Mehitabel walks (she does not run) home the rest of the way to tell her mother.
She goes and reviews her notes on battery math. She could sort of feel how much it took out of her to do that. It was just a dab, but she has maybe forty dabs in her right now, and if she drops too close to zero she'll slow down in charging back up. The percentage she can use without having that problem will go up over time, as will how much oomph such a percentage represents, as will - assuming she does notable things and collects attention - her recharge rate. For the time being she'd better be very conservative except for things she may want to do frequently - like healing - where practice can help her get more efficient at it.
...Also: eeeeeeee.
Of course, unless she starts self-injuring, she can't practice all that regularly. And she still has Hebrew lessons and science lessons and especially magic lessons. Horace manages to dig up a spell to fix her clumsiness, but it's very, very complicated and might take a long time to fully master.
That's probably worth front-loading regardless of the time expenditure, unless she'll be able to do it in a week if she first waits two years. Mehitabel hops to.
If she does it now, it will take her most of a year including breaks to work on other magic. If she does it in two years, it will take her a slightly smaller majority of a year. Since this isn't enough of a trade-off to be worth the wait, she can "grow out of her clumsiness" a bit shy of her eighth birthday.
Excellent! And now she can run and do silly dances and play hopscotch.
Andrea celebrates by giving her a pair of enchanted skates for her eight birthday. The blades will switch from rollerblades to ice skates to more stable four-wheeled rollerskates at a mental nudge, and they'll do up their laces nice and tight on their own so you don't have to ruin your fingers putting them on. Horace's gift--a gloves, gown and shoes set that will teach you to dance--is similarly thematic.
She skates. She dances. She studies. She does little dabs of miracle, every now and then.

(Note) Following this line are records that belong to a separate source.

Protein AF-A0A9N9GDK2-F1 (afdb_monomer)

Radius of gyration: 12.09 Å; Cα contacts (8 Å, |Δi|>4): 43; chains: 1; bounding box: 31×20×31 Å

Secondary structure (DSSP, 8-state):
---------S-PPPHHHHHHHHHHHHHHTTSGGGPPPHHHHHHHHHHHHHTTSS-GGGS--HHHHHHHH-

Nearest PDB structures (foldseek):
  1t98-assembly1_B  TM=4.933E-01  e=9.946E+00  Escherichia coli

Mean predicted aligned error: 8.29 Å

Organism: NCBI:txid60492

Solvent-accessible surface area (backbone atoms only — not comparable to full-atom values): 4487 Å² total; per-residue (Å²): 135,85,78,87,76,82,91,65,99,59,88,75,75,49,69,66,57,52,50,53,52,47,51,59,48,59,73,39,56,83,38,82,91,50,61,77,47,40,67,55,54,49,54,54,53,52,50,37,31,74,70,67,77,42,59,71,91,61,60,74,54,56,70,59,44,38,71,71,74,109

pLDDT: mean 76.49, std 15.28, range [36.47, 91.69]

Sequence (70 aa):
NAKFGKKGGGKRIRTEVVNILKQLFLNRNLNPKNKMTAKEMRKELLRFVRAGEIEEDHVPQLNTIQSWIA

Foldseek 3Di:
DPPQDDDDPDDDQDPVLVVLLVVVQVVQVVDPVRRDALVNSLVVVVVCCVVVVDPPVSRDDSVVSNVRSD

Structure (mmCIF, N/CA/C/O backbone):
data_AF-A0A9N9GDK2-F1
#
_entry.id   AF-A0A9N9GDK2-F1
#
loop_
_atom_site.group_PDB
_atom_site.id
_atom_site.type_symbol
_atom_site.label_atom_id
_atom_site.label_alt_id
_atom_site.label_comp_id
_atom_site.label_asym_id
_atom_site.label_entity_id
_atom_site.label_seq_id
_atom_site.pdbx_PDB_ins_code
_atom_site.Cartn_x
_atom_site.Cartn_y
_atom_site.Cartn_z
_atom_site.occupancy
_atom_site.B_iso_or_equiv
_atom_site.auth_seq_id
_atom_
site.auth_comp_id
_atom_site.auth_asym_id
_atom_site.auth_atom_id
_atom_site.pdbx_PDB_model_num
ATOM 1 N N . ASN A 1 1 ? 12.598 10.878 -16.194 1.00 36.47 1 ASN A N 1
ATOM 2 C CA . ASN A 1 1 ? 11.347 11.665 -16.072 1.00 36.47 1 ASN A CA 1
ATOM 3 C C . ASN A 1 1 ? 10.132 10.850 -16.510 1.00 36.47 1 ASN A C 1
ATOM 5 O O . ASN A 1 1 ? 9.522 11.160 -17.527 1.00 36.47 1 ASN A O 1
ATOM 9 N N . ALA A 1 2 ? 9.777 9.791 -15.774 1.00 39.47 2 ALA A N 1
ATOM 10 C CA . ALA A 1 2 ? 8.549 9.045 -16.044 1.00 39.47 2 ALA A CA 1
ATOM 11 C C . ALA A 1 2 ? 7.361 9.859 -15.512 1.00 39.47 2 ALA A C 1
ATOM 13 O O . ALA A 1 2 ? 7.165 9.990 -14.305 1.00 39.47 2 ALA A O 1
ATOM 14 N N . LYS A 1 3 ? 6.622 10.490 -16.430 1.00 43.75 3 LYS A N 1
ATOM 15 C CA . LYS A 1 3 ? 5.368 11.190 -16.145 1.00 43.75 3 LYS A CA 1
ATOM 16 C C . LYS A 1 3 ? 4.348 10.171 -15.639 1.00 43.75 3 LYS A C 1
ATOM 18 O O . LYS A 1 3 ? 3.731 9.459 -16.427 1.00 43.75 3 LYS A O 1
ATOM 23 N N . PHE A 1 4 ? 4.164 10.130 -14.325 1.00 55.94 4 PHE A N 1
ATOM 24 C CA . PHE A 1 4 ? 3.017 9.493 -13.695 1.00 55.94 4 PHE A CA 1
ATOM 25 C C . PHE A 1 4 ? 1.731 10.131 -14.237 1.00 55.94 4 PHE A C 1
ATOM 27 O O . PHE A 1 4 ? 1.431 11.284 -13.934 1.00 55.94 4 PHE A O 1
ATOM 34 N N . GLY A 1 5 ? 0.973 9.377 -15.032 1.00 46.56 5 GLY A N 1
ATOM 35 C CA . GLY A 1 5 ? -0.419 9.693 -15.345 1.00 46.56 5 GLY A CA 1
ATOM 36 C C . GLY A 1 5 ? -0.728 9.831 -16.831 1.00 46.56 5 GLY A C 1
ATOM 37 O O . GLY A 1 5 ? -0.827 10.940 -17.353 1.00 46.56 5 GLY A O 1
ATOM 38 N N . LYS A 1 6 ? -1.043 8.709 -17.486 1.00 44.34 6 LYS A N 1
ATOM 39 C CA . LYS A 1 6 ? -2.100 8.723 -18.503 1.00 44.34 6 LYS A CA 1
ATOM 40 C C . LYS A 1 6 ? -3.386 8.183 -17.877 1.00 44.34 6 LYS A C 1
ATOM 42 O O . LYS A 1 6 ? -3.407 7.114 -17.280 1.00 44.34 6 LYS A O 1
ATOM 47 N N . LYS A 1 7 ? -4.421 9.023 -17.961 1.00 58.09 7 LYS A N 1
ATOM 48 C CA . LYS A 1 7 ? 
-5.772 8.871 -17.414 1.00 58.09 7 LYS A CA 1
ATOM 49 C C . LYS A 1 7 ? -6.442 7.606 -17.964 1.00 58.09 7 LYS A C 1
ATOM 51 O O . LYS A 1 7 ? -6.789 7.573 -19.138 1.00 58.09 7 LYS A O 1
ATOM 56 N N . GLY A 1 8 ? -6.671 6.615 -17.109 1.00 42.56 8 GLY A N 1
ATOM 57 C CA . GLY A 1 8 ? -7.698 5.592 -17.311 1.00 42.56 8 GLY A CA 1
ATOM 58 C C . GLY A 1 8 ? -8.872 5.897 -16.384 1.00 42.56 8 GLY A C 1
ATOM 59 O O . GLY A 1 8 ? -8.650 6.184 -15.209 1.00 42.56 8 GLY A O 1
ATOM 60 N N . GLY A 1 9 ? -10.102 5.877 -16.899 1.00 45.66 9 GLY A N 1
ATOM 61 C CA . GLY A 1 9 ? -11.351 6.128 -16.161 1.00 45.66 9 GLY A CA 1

She gets better at magic with impressive speed. Horace is so proud. Andrea is thrilled to have a peer her own--well, not older than her, at any rate. (Frankly a peer her own actual age might have been less interesting--she's fourteen, now, and most of the girls she goes to school with have discovered boys.) For her ninth birthday Mehitabel finally gets books from Horace rather than an enchanted widget--he's been feeling a bit under the weather lately. Andrea makes her a waterbreathing necklace.
Poor Horace. Won't a healing spell fix it?

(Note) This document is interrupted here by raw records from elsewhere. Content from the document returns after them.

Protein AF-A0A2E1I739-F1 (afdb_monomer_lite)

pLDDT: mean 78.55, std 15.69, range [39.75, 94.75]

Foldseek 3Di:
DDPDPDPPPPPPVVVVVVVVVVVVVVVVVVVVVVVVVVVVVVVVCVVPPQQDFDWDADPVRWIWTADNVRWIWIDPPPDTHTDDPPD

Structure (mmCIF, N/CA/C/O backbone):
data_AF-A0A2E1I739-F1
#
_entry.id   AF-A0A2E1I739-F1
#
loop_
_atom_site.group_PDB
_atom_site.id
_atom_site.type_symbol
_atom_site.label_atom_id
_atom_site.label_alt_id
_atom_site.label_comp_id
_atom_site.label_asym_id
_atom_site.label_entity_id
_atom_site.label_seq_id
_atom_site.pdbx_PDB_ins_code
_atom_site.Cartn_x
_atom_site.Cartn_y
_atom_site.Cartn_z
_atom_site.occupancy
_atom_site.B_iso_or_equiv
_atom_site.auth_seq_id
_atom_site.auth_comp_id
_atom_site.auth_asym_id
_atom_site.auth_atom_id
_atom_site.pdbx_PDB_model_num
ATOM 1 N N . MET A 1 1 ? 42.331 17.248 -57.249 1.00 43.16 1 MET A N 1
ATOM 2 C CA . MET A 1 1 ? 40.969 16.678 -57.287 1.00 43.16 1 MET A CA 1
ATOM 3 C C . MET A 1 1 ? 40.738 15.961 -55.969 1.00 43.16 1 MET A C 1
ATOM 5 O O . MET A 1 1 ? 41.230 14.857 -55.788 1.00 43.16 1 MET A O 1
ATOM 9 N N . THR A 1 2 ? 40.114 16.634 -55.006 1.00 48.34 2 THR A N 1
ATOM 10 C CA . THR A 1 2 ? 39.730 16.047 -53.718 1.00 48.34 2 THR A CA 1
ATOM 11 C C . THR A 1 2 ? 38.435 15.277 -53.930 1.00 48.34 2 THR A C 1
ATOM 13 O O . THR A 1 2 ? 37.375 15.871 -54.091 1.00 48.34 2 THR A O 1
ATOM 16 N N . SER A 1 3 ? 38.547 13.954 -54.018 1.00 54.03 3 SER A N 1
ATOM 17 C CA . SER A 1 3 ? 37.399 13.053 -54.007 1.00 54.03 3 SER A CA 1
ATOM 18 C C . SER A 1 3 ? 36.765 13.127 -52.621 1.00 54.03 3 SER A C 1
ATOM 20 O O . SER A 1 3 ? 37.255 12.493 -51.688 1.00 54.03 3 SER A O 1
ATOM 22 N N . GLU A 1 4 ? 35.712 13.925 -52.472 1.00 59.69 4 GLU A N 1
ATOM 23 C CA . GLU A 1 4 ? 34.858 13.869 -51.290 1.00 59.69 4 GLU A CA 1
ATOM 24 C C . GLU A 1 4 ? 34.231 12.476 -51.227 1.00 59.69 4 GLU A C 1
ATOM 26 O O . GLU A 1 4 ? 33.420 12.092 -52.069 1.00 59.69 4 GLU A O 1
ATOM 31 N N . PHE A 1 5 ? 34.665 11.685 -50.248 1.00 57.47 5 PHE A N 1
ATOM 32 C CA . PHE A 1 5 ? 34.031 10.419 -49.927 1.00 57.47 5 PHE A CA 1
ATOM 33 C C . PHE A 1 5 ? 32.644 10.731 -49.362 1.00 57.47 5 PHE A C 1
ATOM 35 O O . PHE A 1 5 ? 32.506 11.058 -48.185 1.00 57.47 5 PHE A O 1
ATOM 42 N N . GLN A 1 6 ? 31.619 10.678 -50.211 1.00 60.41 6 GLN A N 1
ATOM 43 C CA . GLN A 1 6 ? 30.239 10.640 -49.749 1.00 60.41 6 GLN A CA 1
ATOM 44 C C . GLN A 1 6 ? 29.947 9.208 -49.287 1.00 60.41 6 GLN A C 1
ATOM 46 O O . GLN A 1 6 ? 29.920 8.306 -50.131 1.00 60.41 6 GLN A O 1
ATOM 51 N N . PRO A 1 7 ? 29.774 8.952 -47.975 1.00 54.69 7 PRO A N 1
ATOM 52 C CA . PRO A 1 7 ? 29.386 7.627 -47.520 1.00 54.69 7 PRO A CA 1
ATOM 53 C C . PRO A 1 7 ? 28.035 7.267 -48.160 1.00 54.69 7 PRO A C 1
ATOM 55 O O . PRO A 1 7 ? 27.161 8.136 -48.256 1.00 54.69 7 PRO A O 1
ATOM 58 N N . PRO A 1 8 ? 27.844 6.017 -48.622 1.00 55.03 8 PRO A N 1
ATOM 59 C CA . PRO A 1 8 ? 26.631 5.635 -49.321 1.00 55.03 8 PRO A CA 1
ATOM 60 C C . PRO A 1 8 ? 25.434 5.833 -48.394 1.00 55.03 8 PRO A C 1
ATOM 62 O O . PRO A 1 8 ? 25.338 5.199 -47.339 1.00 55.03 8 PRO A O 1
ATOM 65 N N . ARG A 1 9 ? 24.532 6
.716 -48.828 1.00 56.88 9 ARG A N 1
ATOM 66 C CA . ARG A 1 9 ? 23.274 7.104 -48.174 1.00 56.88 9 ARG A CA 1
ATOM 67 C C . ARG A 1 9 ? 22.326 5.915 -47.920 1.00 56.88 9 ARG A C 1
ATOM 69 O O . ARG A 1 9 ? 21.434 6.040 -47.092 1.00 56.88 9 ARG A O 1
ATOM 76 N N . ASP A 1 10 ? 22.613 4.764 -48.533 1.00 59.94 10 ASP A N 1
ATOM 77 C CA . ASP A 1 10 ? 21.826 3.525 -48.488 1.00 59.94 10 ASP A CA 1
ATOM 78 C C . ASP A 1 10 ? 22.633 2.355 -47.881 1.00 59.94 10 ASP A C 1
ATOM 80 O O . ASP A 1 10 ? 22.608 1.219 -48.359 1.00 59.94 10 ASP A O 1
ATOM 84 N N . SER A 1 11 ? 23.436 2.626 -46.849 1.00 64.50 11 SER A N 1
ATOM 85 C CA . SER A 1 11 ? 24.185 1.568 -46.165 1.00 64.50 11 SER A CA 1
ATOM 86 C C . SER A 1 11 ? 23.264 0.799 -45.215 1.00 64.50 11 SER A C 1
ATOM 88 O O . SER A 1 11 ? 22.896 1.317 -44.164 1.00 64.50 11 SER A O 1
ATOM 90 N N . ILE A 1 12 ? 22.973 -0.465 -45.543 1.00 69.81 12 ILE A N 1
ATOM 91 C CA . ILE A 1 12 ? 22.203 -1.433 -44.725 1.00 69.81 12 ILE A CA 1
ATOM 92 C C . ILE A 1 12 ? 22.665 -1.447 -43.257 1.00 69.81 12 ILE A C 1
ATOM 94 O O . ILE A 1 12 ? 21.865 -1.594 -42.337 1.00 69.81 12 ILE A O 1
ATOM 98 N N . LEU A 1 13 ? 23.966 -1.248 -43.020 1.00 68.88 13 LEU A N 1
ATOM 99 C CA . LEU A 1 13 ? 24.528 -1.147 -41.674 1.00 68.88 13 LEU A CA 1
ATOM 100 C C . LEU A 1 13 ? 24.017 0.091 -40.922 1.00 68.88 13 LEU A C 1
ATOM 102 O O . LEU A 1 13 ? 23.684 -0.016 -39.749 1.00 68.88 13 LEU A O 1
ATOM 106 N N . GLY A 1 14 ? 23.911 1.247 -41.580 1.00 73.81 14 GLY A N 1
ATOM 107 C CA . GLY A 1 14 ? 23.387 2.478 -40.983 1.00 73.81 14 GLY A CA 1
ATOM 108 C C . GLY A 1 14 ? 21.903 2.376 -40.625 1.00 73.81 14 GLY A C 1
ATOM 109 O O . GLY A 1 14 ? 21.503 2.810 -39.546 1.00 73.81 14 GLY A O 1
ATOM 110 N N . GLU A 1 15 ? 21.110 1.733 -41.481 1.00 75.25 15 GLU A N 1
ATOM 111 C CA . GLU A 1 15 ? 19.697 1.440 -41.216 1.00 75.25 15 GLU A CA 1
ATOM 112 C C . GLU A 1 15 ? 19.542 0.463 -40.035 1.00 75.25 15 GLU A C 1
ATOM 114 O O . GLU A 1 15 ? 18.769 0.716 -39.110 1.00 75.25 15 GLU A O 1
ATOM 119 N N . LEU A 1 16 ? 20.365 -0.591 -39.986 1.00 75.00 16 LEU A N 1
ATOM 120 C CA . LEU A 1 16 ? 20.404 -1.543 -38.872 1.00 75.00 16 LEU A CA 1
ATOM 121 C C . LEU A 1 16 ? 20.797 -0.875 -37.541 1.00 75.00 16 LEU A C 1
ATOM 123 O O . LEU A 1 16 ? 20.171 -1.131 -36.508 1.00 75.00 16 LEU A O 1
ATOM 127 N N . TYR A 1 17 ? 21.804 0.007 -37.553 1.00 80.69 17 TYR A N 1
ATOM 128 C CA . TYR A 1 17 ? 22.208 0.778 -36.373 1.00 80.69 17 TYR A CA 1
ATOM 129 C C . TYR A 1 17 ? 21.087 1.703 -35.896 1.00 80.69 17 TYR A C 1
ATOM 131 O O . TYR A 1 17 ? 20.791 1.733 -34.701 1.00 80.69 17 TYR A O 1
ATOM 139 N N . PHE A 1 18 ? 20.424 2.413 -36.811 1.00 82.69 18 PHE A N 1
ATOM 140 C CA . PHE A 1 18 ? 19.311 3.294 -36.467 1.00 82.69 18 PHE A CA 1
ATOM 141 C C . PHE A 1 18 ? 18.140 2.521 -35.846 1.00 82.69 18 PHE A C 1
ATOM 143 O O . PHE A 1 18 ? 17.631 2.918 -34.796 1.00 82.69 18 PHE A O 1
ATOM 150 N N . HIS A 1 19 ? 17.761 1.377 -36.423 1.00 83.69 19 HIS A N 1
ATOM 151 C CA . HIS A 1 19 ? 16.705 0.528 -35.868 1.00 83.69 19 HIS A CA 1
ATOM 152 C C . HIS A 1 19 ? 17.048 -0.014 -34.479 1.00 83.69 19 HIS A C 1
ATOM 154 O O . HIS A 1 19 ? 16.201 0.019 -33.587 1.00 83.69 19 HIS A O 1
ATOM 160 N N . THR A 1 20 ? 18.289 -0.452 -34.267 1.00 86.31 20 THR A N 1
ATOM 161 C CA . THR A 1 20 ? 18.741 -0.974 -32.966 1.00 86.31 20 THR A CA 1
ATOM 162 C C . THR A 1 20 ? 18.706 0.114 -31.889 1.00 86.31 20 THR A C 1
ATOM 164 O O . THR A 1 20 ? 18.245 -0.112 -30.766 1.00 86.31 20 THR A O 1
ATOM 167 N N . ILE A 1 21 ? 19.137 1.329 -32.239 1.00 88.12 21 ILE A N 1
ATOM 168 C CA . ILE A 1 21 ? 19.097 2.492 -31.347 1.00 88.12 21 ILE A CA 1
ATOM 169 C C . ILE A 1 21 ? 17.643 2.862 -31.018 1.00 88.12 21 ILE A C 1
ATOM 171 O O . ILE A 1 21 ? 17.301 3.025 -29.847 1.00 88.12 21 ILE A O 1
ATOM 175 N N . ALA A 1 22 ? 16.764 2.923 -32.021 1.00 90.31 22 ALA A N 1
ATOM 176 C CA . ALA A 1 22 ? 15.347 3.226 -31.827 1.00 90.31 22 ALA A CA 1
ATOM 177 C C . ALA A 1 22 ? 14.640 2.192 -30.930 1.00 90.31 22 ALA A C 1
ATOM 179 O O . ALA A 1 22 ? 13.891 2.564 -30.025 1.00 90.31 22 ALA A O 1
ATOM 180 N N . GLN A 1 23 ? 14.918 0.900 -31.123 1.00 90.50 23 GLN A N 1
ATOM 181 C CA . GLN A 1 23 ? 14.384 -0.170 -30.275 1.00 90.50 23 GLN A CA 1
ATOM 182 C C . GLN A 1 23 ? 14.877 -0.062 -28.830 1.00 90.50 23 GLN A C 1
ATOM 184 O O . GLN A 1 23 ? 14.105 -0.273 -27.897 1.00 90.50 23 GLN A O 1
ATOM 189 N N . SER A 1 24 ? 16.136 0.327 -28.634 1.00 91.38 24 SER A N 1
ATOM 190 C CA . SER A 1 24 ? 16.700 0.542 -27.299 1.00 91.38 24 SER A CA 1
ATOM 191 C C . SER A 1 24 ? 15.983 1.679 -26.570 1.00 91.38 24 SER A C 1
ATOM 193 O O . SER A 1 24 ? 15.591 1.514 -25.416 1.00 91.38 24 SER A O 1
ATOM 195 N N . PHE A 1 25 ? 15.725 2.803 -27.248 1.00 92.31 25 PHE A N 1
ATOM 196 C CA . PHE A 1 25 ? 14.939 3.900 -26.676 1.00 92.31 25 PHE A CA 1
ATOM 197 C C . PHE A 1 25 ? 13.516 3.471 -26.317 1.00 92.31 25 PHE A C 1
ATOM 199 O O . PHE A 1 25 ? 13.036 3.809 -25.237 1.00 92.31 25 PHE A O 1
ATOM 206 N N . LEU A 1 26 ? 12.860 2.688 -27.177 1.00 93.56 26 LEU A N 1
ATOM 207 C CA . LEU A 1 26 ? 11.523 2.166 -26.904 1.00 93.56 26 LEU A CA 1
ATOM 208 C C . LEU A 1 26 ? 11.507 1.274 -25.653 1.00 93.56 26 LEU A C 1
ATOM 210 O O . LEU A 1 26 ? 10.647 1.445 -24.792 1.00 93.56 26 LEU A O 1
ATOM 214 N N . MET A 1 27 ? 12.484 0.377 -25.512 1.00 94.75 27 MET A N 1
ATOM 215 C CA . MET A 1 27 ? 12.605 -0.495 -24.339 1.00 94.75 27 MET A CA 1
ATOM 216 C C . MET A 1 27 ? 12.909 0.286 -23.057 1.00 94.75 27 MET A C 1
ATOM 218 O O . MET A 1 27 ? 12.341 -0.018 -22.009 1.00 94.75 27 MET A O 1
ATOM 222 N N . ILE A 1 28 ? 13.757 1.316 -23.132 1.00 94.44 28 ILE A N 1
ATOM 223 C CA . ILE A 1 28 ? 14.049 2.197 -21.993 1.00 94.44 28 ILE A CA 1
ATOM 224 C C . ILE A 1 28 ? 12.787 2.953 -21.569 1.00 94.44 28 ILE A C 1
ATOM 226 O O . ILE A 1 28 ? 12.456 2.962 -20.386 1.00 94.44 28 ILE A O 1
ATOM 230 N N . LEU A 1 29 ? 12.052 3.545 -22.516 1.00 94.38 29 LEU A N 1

Anaphiel picks up the phone first. "Hello?" Pause. "Yes, this is her mother." Pause. "...What for?" Pause. "...No, I definitely can. That's not a problem." Pause. "Are you sure?" Pause. "...Alright then. I suppose we'll see you fairly shortly." Her voice gets progressively less happy through the conversation.
"Horace is in the hospital. He had a heart attack. The doctors don't think he's going to last more than a few more days."

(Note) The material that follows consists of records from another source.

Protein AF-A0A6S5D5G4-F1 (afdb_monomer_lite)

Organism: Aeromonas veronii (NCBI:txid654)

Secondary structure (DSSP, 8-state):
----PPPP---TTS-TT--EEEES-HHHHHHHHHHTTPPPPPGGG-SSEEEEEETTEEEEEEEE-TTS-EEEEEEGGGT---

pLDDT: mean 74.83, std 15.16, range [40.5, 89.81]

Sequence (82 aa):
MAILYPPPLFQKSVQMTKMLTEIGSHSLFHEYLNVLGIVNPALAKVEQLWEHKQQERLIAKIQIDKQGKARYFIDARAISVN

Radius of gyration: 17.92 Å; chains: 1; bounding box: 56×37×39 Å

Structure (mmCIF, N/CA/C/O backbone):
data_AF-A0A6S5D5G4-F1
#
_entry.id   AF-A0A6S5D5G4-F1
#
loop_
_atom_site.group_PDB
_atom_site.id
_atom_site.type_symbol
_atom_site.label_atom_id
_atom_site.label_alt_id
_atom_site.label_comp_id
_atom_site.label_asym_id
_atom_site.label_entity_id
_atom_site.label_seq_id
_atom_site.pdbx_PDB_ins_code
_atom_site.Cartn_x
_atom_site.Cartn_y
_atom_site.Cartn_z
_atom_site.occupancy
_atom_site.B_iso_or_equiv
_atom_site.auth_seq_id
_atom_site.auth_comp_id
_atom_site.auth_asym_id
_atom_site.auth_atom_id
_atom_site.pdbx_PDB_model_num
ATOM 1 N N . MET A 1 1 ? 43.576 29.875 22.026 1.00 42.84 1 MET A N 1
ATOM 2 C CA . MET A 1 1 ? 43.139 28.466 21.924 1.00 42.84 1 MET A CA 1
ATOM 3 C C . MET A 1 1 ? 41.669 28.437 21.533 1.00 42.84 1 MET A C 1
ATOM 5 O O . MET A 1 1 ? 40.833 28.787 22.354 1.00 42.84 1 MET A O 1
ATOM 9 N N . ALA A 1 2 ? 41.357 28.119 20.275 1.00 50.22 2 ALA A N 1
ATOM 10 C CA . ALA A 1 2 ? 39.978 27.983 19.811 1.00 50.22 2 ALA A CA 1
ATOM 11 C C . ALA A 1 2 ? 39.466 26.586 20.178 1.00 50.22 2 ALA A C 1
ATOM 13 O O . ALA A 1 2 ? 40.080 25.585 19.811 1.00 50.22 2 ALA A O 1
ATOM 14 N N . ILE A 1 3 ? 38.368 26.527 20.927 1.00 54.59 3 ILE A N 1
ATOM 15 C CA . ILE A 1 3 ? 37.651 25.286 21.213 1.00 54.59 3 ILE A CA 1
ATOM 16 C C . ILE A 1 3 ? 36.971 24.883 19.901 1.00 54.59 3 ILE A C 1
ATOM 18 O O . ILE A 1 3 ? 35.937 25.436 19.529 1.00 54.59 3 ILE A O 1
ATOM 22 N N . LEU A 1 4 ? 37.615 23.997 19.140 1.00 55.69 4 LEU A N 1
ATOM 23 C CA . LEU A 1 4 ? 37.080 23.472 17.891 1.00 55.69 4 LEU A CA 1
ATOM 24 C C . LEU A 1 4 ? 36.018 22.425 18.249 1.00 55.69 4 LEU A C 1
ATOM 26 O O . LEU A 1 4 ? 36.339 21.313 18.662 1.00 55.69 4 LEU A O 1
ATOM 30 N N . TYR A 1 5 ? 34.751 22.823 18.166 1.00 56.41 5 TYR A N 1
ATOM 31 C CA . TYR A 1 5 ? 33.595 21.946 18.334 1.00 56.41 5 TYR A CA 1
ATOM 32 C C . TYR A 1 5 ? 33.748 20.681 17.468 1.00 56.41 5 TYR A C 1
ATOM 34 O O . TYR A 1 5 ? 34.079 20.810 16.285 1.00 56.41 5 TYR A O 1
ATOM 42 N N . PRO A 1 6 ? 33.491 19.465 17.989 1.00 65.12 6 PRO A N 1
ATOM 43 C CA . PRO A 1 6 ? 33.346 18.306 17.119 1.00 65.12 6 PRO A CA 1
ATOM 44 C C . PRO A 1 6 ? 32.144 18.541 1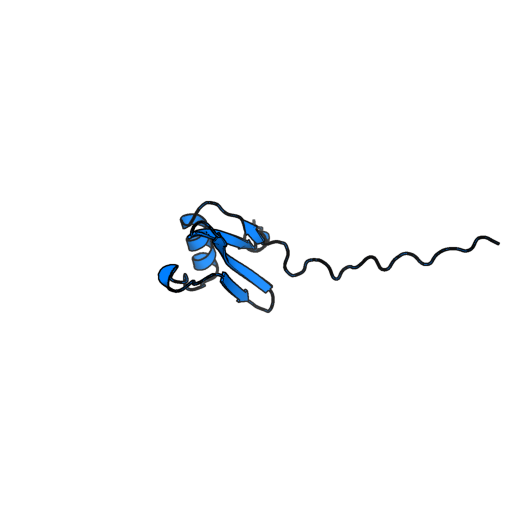6.186 1.00 65.12 6 PRO A C 1
ATOM 46 O O . PRO A 1 6 ? 31.126 19.079 16.635 1.00 65.12 6 PRO A O 1
ATOM 49 N N . PRO A 1 7 ? 32.227 18.177 14.893 1.00 66.81 7 PRO A N 1
ATOM 50 C CA . PRO A 1 7 ? 31.094 18.322 13.993 1.00 66.81 7 PRO A CA 1
ATOM 51 C C . PRO A 1 7 ? 29.924 17.490 14.532 1.00 66.81 7 PRO A C 1
ATOM 53 O O . PRO A 1 7 ? 30.140 16.368 15.005 1.00 66.81 7 PRO A O 1
ATOM 56 N N . PRO A 1 8 ? 28.682 17.995 14.475 1.00 54.94 8 PRO A N 1
ATOM 57 C CA . PRO A 1 8 ? 27.541 17.188 14.851 1.00 54.94 8 PRO A CA 1
ATOM 58 C C . PRO A 1 8 ? 27.505 15.972 13.924 1.00 54.94 8 PRO A C 1
ATOM 60 O O . PRO A 1 8 ? 27.431 16.107 12.701 1.00 54.94 8 PRO A O 1
ATOM 63 N N . LEU A 1 9 ? 27.540 14.778 14.519 1.00 55.50 9 LEU A N 1
ATOM 64 C CA . LEU A 1 9 ? 27.021 13.552 13.922 1.00 55.50 9 LEU A CA 1
ATOM 65 C C . LEU A 1 9 ? 25.532 13.801 13.664 1.00 55.50 9 LEU A C 1
ATOM 67 O O . LEU A 1 9 ? 24.675 13.396 14.444 1.00 55.50 9 LEU A O 1
ATOM 71 N N . PHE A 1 10 ? 25.224 14.563 12.613 1.00 50.00 10 PHE A N 1
ATOM 72 C CA . PHE A 1 10 ? 23.873 14.891 12.195 1.00 50.00 10 PHE A CA 1
ATOM 73 C C . PHE A 1 10 ? 23.280 13.618 11.605 1.00 50.00 10 PHE A C 1
ATOM 75 O O . PHE A 1 10 ? 23.267 13.398 10.399 1.00 50.00 10 PHE A O 1
ATOM 82 N N . GLN A 1 11 ? 22.864 12.732 12.507 1.00 51.28 11 GLN A N 1
ATOM 83 C CA . GLN A 1 11 ? 21.594 12.044 12.431 1.00 51.28 11 GLN A CA 1
ATOM 84 C C . GLN A 1 11 ? 21.268 11.516 11.030 1.00 51.28 11 GLN A C 1
ATOM 86 O O . GLN A 1 11 ? 20.181 11.735 10.500 1.00 51.28 11 GLN A O 1
ATOM 91 N N . LYS A 1 12 ? 22.186 10.745 10.436 1.00 45.47 12 LYS A N 1
ATOM 92 C CA . LYS A 1 12 ? 21.910 9.969 9.218 1.00 45.47 12 LYS A CA 1
ATOM 93 C C . LYS A 1 12 ? 21.091 8.702 9.522 1.00 45.47 12 LYS A C 1
ATOM 95 O O . LYS A 1 12 ? 21.164 7.718 8.800 1.00 45.47 12 LYS A O 1
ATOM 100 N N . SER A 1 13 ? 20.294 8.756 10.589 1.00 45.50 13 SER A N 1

"He's not coherent enough to cast anything, Andrea doesn't have anything of the appropriate magnitude condensed and probably doesn't have time to put it together, and her parents aren't magicians for some reason."
"How do you want to do this? I'm not suggesting you shouldn't, but logistics--healing a man on the brink of death in a large hospital is going to attract attention."
"Can he be sent home? If they think he's dying anyway."
"...Maybe. We'd have to convince Andrea's parents to bring him home."
"They wouldn't do it just because we said, and I don't know his exact condition--he made it known ahead of time that you were to be let know if anything like this happened to him, but that doesn't entitle me to his actual medical information, so it could be that the doctors won't let him be released at all."
"I'm probably not ready to be publicly miraculous yet... is he awake? Will he maybe be able to ask to go home if we visit him and tell him?"
"I think so...if it turns out we have to convince his son and daughter-in-law do you have a plan for that?"